BEGIN

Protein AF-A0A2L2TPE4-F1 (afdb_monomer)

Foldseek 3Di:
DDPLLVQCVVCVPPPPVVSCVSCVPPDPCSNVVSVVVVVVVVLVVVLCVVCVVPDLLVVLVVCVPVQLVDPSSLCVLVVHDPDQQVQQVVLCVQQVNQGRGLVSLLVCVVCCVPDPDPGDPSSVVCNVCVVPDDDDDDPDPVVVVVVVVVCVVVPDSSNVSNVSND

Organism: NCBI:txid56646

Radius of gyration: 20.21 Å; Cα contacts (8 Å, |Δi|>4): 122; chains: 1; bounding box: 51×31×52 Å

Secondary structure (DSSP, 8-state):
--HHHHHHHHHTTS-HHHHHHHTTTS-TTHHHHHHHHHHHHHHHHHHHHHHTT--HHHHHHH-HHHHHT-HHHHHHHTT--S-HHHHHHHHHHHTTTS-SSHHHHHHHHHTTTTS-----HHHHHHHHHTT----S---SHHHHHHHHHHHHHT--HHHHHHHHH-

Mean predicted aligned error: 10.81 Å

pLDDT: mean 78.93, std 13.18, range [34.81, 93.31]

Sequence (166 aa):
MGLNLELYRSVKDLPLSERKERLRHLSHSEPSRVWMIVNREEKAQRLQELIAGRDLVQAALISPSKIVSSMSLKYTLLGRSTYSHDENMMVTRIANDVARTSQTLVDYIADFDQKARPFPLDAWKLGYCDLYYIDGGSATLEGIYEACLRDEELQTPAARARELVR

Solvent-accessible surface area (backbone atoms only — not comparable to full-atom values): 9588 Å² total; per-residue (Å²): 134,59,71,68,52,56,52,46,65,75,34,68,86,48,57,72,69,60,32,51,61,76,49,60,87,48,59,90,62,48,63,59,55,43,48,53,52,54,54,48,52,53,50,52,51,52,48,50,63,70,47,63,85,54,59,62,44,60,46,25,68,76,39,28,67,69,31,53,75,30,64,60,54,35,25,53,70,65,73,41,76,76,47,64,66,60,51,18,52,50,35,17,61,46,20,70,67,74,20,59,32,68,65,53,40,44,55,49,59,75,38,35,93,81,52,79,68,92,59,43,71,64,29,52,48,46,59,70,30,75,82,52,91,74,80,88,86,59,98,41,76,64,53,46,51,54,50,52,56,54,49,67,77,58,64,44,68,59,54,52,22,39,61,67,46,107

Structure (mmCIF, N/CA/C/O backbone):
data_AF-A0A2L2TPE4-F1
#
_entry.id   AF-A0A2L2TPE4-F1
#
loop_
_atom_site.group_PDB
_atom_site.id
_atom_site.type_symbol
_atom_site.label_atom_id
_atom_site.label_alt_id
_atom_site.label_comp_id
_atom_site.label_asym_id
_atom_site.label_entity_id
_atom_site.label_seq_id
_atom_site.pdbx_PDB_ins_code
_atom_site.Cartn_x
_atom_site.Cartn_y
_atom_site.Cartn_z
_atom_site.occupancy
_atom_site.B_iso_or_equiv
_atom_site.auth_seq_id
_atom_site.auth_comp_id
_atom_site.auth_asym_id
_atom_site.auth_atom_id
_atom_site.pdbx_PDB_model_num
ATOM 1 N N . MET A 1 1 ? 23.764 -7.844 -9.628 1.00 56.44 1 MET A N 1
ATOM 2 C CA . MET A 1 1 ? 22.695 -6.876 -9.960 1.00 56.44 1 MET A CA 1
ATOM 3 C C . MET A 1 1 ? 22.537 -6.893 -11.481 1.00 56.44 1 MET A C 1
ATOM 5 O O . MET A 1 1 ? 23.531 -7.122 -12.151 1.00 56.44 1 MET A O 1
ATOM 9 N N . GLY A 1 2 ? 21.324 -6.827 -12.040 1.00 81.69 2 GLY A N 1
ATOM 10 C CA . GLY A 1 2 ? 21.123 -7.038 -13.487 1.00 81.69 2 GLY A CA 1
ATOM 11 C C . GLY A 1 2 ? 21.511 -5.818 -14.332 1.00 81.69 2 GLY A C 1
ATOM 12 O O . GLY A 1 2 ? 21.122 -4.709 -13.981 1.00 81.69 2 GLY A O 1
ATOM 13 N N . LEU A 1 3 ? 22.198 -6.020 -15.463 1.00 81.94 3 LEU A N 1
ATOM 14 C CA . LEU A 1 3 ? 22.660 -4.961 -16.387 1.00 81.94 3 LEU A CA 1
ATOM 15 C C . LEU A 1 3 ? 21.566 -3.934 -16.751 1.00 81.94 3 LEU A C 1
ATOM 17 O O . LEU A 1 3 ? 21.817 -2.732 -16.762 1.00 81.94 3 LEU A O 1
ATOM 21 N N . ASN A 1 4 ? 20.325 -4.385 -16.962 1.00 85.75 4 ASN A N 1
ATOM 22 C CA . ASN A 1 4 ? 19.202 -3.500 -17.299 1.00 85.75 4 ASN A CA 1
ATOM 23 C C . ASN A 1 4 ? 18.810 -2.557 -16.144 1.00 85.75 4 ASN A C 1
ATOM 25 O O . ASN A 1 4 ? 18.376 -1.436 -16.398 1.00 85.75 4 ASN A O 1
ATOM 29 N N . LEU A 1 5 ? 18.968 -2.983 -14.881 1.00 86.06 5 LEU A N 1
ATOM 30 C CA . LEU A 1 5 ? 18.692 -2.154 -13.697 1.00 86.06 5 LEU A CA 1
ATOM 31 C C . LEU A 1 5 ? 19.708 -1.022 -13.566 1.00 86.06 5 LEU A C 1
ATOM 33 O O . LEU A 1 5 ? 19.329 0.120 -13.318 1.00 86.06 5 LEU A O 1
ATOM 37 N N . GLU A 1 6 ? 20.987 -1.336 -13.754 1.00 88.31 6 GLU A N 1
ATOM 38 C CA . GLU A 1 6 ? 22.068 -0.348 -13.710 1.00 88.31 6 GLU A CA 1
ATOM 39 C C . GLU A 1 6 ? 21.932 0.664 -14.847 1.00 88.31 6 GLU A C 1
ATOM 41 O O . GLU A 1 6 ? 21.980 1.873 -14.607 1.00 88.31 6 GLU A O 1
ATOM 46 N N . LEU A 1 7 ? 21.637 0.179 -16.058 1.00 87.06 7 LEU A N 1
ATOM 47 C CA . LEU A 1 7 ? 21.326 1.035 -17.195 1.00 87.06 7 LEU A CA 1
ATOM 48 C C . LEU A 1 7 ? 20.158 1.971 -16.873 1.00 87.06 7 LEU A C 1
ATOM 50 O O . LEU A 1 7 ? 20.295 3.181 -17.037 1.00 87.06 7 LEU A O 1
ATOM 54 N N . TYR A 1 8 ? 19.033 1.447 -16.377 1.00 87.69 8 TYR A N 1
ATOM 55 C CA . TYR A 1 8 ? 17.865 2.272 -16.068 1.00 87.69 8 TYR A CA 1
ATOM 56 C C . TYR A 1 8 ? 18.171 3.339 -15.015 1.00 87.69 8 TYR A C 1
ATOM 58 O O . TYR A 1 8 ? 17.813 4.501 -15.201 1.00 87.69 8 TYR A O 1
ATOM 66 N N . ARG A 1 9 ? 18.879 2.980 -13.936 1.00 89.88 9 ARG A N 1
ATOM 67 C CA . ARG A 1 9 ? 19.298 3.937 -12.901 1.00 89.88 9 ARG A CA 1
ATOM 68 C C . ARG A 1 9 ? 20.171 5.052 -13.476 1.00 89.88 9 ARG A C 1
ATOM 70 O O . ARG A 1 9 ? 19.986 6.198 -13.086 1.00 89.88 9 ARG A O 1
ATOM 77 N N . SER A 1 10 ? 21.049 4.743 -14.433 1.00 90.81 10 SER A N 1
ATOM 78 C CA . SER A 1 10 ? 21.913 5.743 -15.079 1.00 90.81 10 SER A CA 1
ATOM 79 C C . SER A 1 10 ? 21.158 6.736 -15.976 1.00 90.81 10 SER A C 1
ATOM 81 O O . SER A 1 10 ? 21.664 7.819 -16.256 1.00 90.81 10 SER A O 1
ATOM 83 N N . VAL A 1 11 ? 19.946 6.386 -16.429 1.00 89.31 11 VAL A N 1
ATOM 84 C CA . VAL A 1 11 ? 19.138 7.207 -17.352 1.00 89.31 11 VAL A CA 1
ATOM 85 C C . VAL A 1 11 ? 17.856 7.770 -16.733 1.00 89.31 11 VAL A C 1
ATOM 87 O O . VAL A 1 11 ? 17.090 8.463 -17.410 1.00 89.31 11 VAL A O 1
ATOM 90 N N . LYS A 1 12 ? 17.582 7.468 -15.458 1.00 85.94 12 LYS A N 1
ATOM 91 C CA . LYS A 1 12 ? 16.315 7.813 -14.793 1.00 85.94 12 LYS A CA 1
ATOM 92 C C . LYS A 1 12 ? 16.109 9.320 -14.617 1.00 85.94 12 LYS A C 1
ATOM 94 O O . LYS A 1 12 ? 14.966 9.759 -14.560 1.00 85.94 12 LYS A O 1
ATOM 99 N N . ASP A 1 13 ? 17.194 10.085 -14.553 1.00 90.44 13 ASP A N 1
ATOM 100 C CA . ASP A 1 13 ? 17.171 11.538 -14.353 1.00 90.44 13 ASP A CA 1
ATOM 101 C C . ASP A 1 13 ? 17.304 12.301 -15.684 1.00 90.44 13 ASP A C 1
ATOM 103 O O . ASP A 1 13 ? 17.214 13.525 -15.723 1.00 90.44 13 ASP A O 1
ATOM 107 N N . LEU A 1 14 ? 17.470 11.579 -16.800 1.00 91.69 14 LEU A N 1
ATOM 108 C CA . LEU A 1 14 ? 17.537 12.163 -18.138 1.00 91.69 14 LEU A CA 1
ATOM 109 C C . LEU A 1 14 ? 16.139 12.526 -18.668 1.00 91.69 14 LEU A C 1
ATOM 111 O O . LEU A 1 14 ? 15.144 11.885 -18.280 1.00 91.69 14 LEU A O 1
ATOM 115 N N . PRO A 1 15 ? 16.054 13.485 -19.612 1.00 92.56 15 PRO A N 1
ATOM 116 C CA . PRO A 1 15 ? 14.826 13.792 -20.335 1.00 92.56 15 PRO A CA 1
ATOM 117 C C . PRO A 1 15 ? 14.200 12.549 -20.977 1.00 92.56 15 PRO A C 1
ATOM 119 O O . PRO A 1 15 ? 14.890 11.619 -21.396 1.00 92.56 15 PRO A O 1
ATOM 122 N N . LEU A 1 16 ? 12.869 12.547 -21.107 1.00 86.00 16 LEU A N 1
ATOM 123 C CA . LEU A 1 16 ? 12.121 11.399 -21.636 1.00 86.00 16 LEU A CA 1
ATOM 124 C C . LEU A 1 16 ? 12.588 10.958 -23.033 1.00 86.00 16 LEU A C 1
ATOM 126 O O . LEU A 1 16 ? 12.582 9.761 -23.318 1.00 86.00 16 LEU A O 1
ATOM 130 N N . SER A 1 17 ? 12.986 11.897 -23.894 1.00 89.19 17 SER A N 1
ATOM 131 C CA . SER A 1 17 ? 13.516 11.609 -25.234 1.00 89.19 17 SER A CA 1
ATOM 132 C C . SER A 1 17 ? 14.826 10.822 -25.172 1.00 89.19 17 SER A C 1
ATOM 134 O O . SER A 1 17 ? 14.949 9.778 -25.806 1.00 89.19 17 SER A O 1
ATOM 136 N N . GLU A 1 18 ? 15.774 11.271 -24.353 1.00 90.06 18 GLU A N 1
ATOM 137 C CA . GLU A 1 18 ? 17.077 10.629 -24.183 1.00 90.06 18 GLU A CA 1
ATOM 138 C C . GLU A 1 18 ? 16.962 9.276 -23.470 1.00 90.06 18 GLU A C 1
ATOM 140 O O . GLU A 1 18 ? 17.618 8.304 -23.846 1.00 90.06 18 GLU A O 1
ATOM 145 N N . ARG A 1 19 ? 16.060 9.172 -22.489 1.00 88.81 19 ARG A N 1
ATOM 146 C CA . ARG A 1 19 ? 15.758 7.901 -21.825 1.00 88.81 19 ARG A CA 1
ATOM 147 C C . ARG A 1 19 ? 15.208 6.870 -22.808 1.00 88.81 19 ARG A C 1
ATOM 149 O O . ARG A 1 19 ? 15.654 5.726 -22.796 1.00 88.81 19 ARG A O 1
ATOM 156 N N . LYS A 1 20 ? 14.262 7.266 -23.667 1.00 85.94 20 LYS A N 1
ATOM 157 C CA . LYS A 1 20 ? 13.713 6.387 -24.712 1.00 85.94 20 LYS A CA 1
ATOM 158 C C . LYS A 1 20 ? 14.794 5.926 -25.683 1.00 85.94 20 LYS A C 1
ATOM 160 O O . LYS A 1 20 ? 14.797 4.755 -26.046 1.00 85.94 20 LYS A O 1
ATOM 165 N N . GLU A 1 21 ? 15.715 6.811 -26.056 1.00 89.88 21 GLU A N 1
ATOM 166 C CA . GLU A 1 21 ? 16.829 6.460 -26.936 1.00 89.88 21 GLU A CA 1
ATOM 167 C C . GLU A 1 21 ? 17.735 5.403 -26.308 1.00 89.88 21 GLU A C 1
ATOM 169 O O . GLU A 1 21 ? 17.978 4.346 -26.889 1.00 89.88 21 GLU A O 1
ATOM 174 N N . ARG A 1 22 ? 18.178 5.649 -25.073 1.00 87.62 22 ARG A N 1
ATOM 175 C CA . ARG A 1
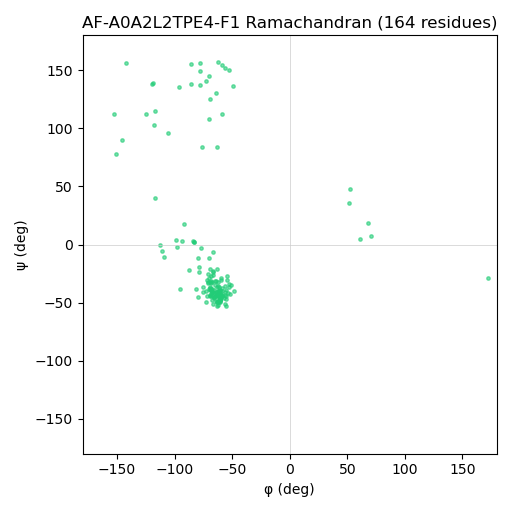 22 ? 19.106 4.755 -24.375 1.00 87.62 22 ARG A CA 1
ATOM 176 C C . ARG A 1 22 ? 18.480 3.410 -24.007 1.00 87.62 22 ARG A C 1
ATOM 178 O O . ARG A 1 22 ? 19.201 2.424 -23.930 1.00 87.62 22 ARG A O 1
ATOM 185 N N . LEU A 1 23 ? 17.160 3.346 -23.820 1.00 88.62 23 LEU A N 1
ATOM 186 C CA . LEU A 1 23 ? 16.426 2.107 -23.527 1.00 88.62 23 LEU A CA 1
ATOM 187 C C . LEU A 1 23 ? 15.857 1.417 -24.781 1.00 88.62 23 LEU A C 1
ATOM 189 O O . LEU A 1 23 ? 15.197 0.390 -24.650 1.00 88.62 23 LEU A O 1
ATOM 193 N N . ARG A 1 24 ? 16.113 1.937 -25.991 1.00 87.75 24 ARG A N 1
ATOM 194 C CA . ARG A 1 24 ? 15.527 1.433 -27.250 1.00 87.75 24 ARG A CA 1
ATOM 195 C C . ARG A 1 24 ? 15.853 -0.037 -27.543 1.00 87.75 24 ARG A C 1
ATOM 197 O O . ARG A 1 24 ? 15.077 -0.713 -28.207 1.00 87.75 24 ARG A O 1
ATOM 204 N N . HIS A 1 25 ? 16.996 -0.524 -27.066 1.00 87.00 25 HIS A N 1
ATOM 205 C CA . HIS A 1 25 ? 17.449 -1.903 -27.267 1.00 87.00 25 HIS A CA 1
ATOM 206 C C . HIS A 1 25 ? 16.781 -2.914 -26.321 1.00 87.00 25 HIS A C 1
ATOM 208 O O . HIS A 1 25 ? 16.940 -4.120 -26.504 1.00 87.00 25 HIS A O 1
ATOM 214 N N . LEU A 1 26 ? 16.064 -2.443 -25.296 1.00 86.25 26 LEU A N 1
ATOM 215 C CA . LEU A 1 26 ? 15.317 -3.309 -24.394 1.00 86.25 26 LEU A CA 1
ATOM 216 C C . LEU A 1 26 ? 14.011 -3.763 -25.053 1.00 86.25 26 LEU A C 1
ATOM 218 O O . LEU A 1 26 ? 13.399 -3.034 -25.834 1.00 86.25 26 LEU A O 1
ATOM 222 N N . SER A 1 27 ? 13.553 -4.968 -24.706 1.00 85.44 27 SER A N 1
ATOM 223 C CA . SER A 1 27 ? 12.236 -5.434 -25.141 1.00 85.44 27 SER A CA 1
ATOM 224 C C . SER A 1 27 ? 11.135 -4.527 -24.586 1.00 85.44 27 SER A C 1
ATOM 226 O O . SER A 1 27 ? 11.310 -3.867 -23.565 1.00 85.44 27 SER A O 1
ATOM 228 N N . HIS A 1 28 ? 9.972 -4.508 -25.236 1.00 78.88 28 HIS A N 1
ATOM 229 C CA . HIS A 1 28 ? 8.899 -3.564 -24.914 1.00 78.88 28 HIS A CA 1
ATOM 230 C C . HIS A 1 28 ? 8.465 -3.578 -23.432 1.00 78.88 28 HIS A C 1
ATOM 232 O O . HIS A 1 28 ? 8.079 -2.545 -22.888 1.00 78.88 28 HIS A O 1
ATOM 238 N N . SER A 1 29 ? 8.568 -4.727 -22.755 1.00 84.00 29 SER A N 1
ATOM 239 C CA . SER A 1 29 ? 8.200 -4.891 -21.344 1.00 84.00 29 SER A CA 1
ATOM 240 C C . SER A 1 29 ? 9.320 -4.561 -20.350 1.00 84.00 29 SER A C 1
ATOM 242 O O . SER A 1 29 ? 9.038 -4.284 -19.183 1.00 84.00 29 SER A O 1
ATOM 244 N N . GLU A 1 30 ? 10.586 -4.603 -20.772 1.00 86.38 30 GLU A N 1
ATOM 245 C CA . GLU A 1 30 ? 11.742 -4.454 -19.879 1.00 86.38 30 GLU A CA 1
ATOM 246 C C . GLU A 1 30 ? 11.852 -3.054 -19.250 1.00 86.38 30 GLU A C 1
ATOM 248 O O . GLU A 1 30 ? 12.022 -2.988 -18.032 1.00 86.38 30 GLU A O 1
ATOM 253 N N . PRO A 1 31 ? 11.685 -1.932 -19.983 1.00 84.81 31 PRO A N 1
ATOM 254 C CA . PRO A 1 31 ? 11.699 -0.599 -19.384 1.00 84.81 31 PRO A CA 1
ATOM 255 C C . PRO A 1 31 ? 10.669 -0.439 -18.261 1.00 84.81 31 PRO A C 1
ATOM 257 O O . PRO A 1 31 ? 10.998 0.078 -17.195 1.00 84.81 31 PRO A O 1
ATOM 260 N N . SER A 1 32 ? 9.445 -0.
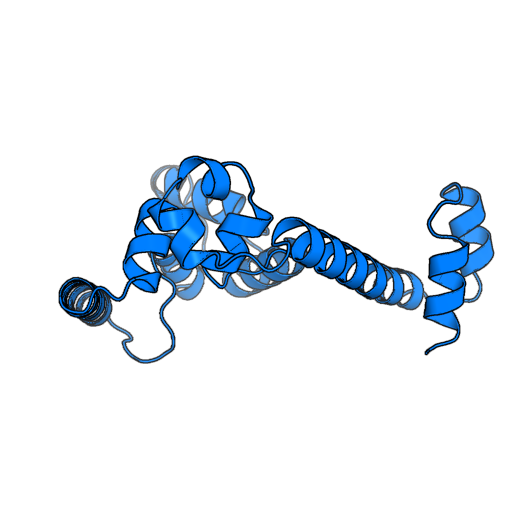932 -18.471 1.00 83.25 32 SER A N 1
ATOM 261 C CA . SER A 1 32 ? 8.368 -0.882 -17.475 1.00 83.25 32 SER A CA 1
ATOM 262 C C . SER A 1 32 ? 8.698 -1.731 -16.250 1.00 83.25 32 SER A C 1
ATOM 264 O O . SER A 1 32 ? 8.557 -1.270 -15.118 1.00 83.25 32 SER A O 1
ATOM 266 N N . ARG A 1 33 ? 9.198 -2.955 -16.462 1.00 86.44 33 ARG A N 1
ATOM 267 C CA . ARG A 1 33 ? 9.607 -3.856 -15.377 1.00 86.44 33 ARG A CA 1
ATOM 268 C C . ARG A 1 33 ? 10.718 -3.247 -14.524 1.00 86.44 33 ARG A C 1
ATOM 270 O O . ARG A 1 33 ? 10.630 -3.254 -13.299 1.00 86.44 33 ARG A O 1
ATOM 277 N N . VAL A 1 34 ? 11.755 -2.713 -15.164 1.00 87.50 34 VAL A N 1
ATOM 278 C CA . VAL A 1 34 ? 12.910 -2.135 -14.473 1.00 87.50 34 VAL A CA 1
ATOM 279 C C . VAL A 1 34 ? 12.535 -0.837 -13.755 1.00 87.50 34 VAL A C 1
ATOM 281 O O . VAL A 1 34 ? 12.947 -0.642 -12.611 1.00 87.50 34 VAL A O 1
ATOM 284 N N . TRP A 1 35 ? 11.691 0.005 -14.361 1.00 86.88 35 TRP A N 1
ATOM 285 C CA . TRP A 1 35 ? 11.136 1.183 -13.694 1.00 86.88 35 TRP A CA 1
ATOM 286 C C . TRP A 1 35 ? 10.382 0.818 -12.413 1.00 86.88 35 TRP A C 1
ATOM 288 O O . TRP A 1 35 ? 10.615 1.449 -11.382 1.00 86.88 35 TRP A O 1
ATOM 298 N N . MET A 1 36 ? 9.519 -0.206 -12.449 1.00 85.00 36 MET A N 1
ATOM 299 C CA . MET A 1 36 ? 8.777 -0.640 -11.260 1.00 85.00 36 MET A CA 1
ATOM 300 C C . MET A 1 36 ? 9.716 -1.041 -10.120 1.00 85.00 36 MET A C 1
ATOM 302 O O . MET A 1 36 ? 9.485 -0.639 -8.981 1.00 85.00 36 MET A O 1
ATOM 306 N N . ILE A 1 37 ? 10.785 -1.785 -10.426 1.00 88.12 37 ILE A N 1
ATOM 307 C CA . ILE A 1 37 ? 11.774 -2.220 -9.430 1.00 88.12 37 ILE A CA 1
ATOM 308 C C . ILE A 1 37 ? 12.481 -1.012 -8.808 1.00 88.12 37 ILE A C 1
ATOM 310 O O . ILE A 1 37 ? 12.466 -0.868 -7.589 1.00 88.12 37 ILE A O 1
ATOM 314 N N . VAL A 1 38 ? 13.039 -0.117 -9.629 1.00 88.50 38 VAL A N 1
ATOM 315 C CA . VAL A 1 38 ? 13.780 1.057 -9.135 1.00 88.50 38 VAL A CA 1
ATOM 316 C C . VAL A 1 38 ? 12.873 1.986 -8.326 1.00 88.50 38 VAL A C 1
ATOM 318 O O . VAL A 1 38 ? 13.239 2.417 -7.238 1.00 88.50 38 VAL A O 1
ATOM 321 N N . ASN A 1 39 ? 11.653 2.240 -8.804 1.00 86.88 39 ASN A N 1
ATOM 322 C CA . ASN A 1 39 ? 10.667 3.047 -8.083 1.00 86.88 39 ASN A CA 1
ATOM 323 C C . ASN A 1 39 ? 10.293 2.420 -6.725 1.00 86.88 39 ASN A C 1
ATOM 325 O O . ASN A 1 39 ? 10.078 3.129 -5.742 1.00 86.88 39 ASN A O 1
ATOM 329 N N . ARG A 1 40 ? 10.220 1.085 -6.648 1.00 87.94 40 ARG A N 1
ATOM 330 C CA . ARG A 1 40 ? 9.940 0.370 -5.397 1.00 87.94 40 ARG A CA 1
ATOM 331 C C . ARG A 1 40 ? 11.096 0.485 -4.405 1.00 87.94 40 ARG A C 1
ATOM 333 O O . ARG A 1 40 ? 10.842 0.755 -3.235 1.00 87.94 40 ARG A O 1
ATOM 340 N N . GLU A 1 41 ? 12.334 0.319 -4.862 1.00 90.25 41 GLU A N 1
ATOM 341 C CA . GLU A 1 41 ? 13.534 0.483 -4.031 1.00 90.25 41 GLU A CA 1
ATOM 342 C C . GLU A 1 41 ? 13.634 1.906 -3.467 1.00 90.25 41 GLU A C 1
ATOM 344 O O . GLU A 1 41 ? 13.811 2.079 -2.264 1.00 90.25 41 GLU A O 1
ATOM 349 N N . GLU A 1 42 ? 13.429 2.927 -4.303 1.00 89.50 42 GLU A N 1
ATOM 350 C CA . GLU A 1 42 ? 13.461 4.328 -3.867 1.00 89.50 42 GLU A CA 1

END

What the exercise asks: Find the line containing "ATOM 349 N N" in the material above. Print it and every line after it through the end, exactly and only those.

Finished exercise:
ATOM 349 N N . GLU A 1 42 ? 13.429 2.927 -4.303 1.00 89.50 42 GLU A N 1
ATOM 350 C CA . GLU A 1 42 ? 13.461 4.328 -3.867 1.00 89.50 42 GLU A CA 1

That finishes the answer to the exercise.